Porción 16: Dios prepara un encuentro con Jacob.

Texto áureo: Gn 28.10-22

Lecturas para adultos en la semana:
Gn 28.10-22; Is 6; Is 41; Jr 1-2; Jn 1.35-51; Jn 20-21     

Descripción del tema:
1. Jacob ya tenía la primogenitura terrenal, pero Dios sabía que él necesitaba la promesa espiritual y esta iba a depender de un encuentro con Él. Dios le hace una revelación especial para preparar el corazón de Jacob para ese encuentro (v. 21).

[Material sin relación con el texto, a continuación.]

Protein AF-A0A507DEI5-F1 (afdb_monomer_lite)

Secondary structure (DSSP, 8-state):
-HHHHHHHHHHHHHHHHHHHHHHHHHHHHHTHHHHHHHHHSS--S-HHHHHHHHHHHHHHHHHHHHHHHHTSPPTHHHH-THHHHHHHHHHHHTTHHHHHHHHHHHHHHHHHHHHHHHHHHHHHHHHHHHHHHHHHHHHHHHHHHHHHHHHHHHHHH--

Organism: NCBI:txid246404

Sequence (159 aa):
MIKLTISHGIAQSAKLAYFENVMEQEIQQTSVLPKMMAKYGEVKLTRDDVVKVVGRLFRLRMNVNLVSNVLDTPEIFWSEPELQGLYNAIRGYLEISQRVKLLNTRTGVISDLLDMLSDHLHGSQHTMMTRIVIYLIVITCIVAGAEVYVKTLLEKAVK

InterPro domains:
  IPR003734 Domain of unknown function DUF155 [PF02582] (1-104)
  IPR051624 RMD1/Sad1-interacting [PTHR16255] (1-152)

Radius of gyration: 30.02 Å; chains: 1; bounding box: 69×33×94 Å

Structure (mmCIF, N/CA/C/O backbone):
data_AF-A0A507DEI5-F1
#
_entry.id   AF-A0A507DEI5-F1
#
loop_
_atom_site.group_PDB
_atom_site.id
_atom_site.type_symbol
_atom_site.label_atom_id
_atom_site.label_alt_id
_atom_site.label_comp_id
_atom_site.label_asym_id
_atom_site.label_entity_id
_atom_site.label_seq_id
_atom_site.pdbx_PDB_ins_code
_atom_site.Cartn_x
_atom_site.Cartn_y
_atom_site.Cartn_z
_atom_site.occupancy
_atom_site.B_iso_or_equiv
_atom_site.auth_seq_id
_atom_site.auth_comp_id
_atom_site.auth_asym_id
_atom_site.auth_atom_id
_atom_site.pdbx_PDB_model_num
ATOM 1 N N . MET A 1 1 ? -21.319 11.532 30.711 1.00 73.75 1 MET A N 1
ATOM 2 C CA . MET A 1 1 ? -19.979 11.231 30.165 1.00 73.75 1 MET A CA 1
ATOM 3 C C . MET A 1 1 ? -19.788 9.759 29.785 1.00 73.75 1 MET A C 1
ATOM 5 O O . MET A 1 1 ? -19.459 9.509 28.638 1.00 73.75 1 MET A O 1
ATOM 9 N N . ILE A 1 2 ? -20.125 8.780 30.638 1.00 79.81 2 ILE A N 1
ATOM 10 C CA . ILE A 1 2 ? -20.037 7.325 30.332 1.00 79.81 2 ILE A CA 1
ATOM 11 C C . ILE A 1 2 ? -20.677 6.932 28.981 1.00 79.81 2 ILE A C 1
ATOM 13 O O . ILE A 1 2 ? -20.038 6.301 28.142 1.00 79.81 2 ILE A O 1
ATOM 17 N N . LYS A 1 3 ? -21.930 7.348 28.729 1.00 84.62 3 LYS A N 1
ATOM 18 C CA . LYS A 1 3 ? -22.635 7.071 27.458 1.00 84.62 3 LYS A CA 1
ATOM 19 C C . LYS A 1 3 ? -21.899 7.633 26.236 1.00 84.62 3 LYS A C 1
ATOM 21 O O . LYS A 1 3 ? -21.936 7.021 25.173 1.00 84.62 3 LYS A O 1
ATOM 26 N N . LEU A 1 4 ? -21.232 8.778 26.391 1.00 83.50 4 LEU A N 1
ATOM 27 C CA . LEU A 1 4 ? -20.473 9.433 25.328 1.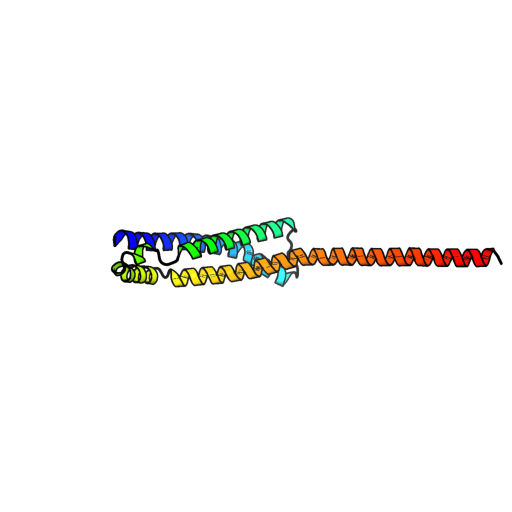00 83.50 4 LEU A CA 1
ATOM 28 C C . LEU A 1 4 ? -19.191 8.650 25.019 1.00 83.50 4 LEU A C 1
ATOM 30 O O . LEU A 1 4 ? -18.930 8.374 23.854 1.00 83.50 4 LEU A O 1
ATOM 34 N N . THR A 1 5 ? -18.465 8.192 26.043 1.00 82.00 5 THR A N 1
ATOM 35 C CA . THR A 1 5 ? -17.299 7.302 25.900 1.00 82.00 5 THR A CA 1
ATOM 36 C C . THR A 1 5 ? -17.651 6.005 25.168 1.00 82.00 5 THR A C 1
ATOM 38 O O . THR A 1 5 ? -16.963 5.623 24.222 1.00 82.00 5 THR A O 1
ATOM 41 N N . ILE A 1 6 ? -18.758 5.360 25.554 1.00 85.75 6 ILE A N 1
ATOM 42 C CA . ILE A 1 6 ? -19.246 4.140 24.894 1.00 85.75 6 ILE A CA 1
ATOM 43 C C . ILE A 1 6 ? -19.634 4.415 23.441 1.00 85.75 6 ILE A C 1
ATOM 45 O O . ILE A 1 6 ? -19.184 3.710 22.539 1.00 85.75 6 ILE A O 1
ATOM 49 N N . SER A 1 7 ? -20.417 5.469 23.199 1.00 89.06 7 SER A N 1
ATOM 50 C CA . SER A 1 7 ? -20.844 5.842 21.845 1.00 89.06 7 SER A CA 1
ATOM 51 C C . SER A 1 7 ? -19.650 6.156 20.943 1.00 89.06 7 SER A C 1
ATOM 53 O O . SER A 1 7 ? -19.647 5.775 19.776 1.00 89.06 7 SER A O 1
ATOM 55 N N . HIS A 1 8 ? -18.612 6.798 21.485 1.00 86.12 8 HIS A N 1
ATOM 56 C CA . HIS A 1 8 ? -17.392 7.109 20.751 1.00 86.12 8 HIS A CA 1
ATOM 57 C C . HIS A 1 8 ? -16.611 5.847 20.360 1.00 86.12 8 HIS A C 1
ATOM 59 O O . HIS A 1 8 ? -16.248 5.703 19.195 1.00 86.12 8 HIS A O 1
ATOM 65 N N . GLY A 1 9 ? -16.412 4.900 21.285 1.00 85.62 9 GLY A N 1
ATOM 66 C CA . GLY A 1 9 ? -15.758 3.621 20.977 1.00 85.62 9 GLY A CA 1
ATOM 67 C C . GLY A 1 9 ? -16.516 2.804 19.922 1.00 85.62 9 GLY A C 1
ATOM 68 O O . GLY A 1 9 ? -15.913 2.255 18.999 1.00 85.62 9 GLY A O 1
ATOM 69 N N . ILE A 1 10 ? -17.851 2.791 19.994 1.00 89.88 10 ILE A N 1
ATOM 70 C CA . ILE A 1 10 ? -18.702 2.140 18.986 1.00 89.88 10 ILE A CA 1
ATOM 71 C C . ILE A 1 10 ? -18.585 2.848 17.629 1.00 89.88 10 ILE A C 1
ATOM 73 O O . ILE A 1 10 ? -18.407 2.182 16.610 1.00 89.88 10 ILE A O 1
ATOM 77 N N . ALA A 1 11 ? -18.630 4.183 17.599 1.00 89.44 11 ALA A N 1
ATOM 78 C CA . ALA A 1 11 ? -18.477 4.957 16.368 1.00 89.44 11 ALA A CA 1
ATOM 79 C C . ALA A 1 11 ? -17.104 4.730 15.711 1.00 89.44 11 ALA A C 1
ATOM 81 O O . ALA A 1 11 ? -17.030 4.552 14.494 1.00 89.44 11 ALA A O 1
ATOM 82 N N . GLN A 1 12 ? -16.027 4.668 16.503 1.00 87.81 12 GLN A N 1
ATOM 83 C CA . GLN A 1 12 ? -14.695 4.306 16.011 1.00 87.81 12 GLN A CA 1
ATOM 84 C C . GLN A 1 12 ? -14.681 2.897 15.404 1.00 87.81 12 GLN A C 1
ATOM 86 O O . GLN A 1 12 ? -14.175 2.716 14.299 1.00 87.81 12 GLN A O 1
ATOM 91 N N . SER A 1 13 ? -15.272 1.910 16.084 1.00 90.94 13 SER A N 1
ATOM 92 C CA . SER A 1 13 ? -15.352 0.530 15.586 1.00 90.94 13 SER A CA 1
ATOM 93 C C . SER A 1 13 ? -16.146 0.419 14.277 1.00 90.94 13 SER A C 1
ATOM 95 O O . SER A 1 13 ? -15.723 -0.288 13.359 1.00 90.94 13 SER A O 1
ATOM 97 N N . ALA A 1 14 ? -17.255 1.156 14.154 1.00 92.06 14 ALA A N 1
ATOM 98 C CA . ALA A 1 14 ? -18.057 1.209 12.932 1.00 92.06 14 ALA A CA 1
ATOM 99 C C . ALA A 1 14 ? -17.291 1.863 11.772 1.00 92.06 14 ALA A C 1
ATOM 101 O O . ALA A 1 14 ? -17.286 1.345 10.655 1.00 92.06 14 ALA A O 1
ATOM 102 N N . LYS A 1 15 ? -16.583 2.969 12.039 1.00 90.06 15 LYS A N 1
ATOM 103 C CA . LYS A 1 15 ? -15.709 3.611 11.049 1.00 90.06 15 LYS A CA 1
ATOM 104 C C . LYS A 1 15 ? -14.592 2.665 10.608 1.00 90.06 15 LYS A C 1
ATOM 106 O O . LYS A 1 15 ? -14.333 2.553 9.415 1.00 90.06 15 LYS A O 1
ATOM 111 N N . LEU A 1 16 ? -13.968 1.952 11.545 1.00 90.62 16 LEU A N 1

2. Dios muestra a Jacob que la relación con Él va a depender de su gracia, no de ninguna acción humana. Le anuncia su protección y le dice que ya Él está cuidándole aun cuando no han hecho ningún pacto (v. 15).

3. Uno de los medios que Dios usa para hablar son los sueños. Aunque no todos los sueños son de parte de Él, si el Señor desea, puede usar alguno para comunicarse con el hombre (v. 16).

4. Dios le anuncia a Jacob que va a abrir el cielo para bendecirle. Siglos después, Jesús utiliza la misma referencia para decirle a alguien que oraba insistentemente por la bendición de Dios sobre la nación de Israel, que esa bendición venía a través de Él[1].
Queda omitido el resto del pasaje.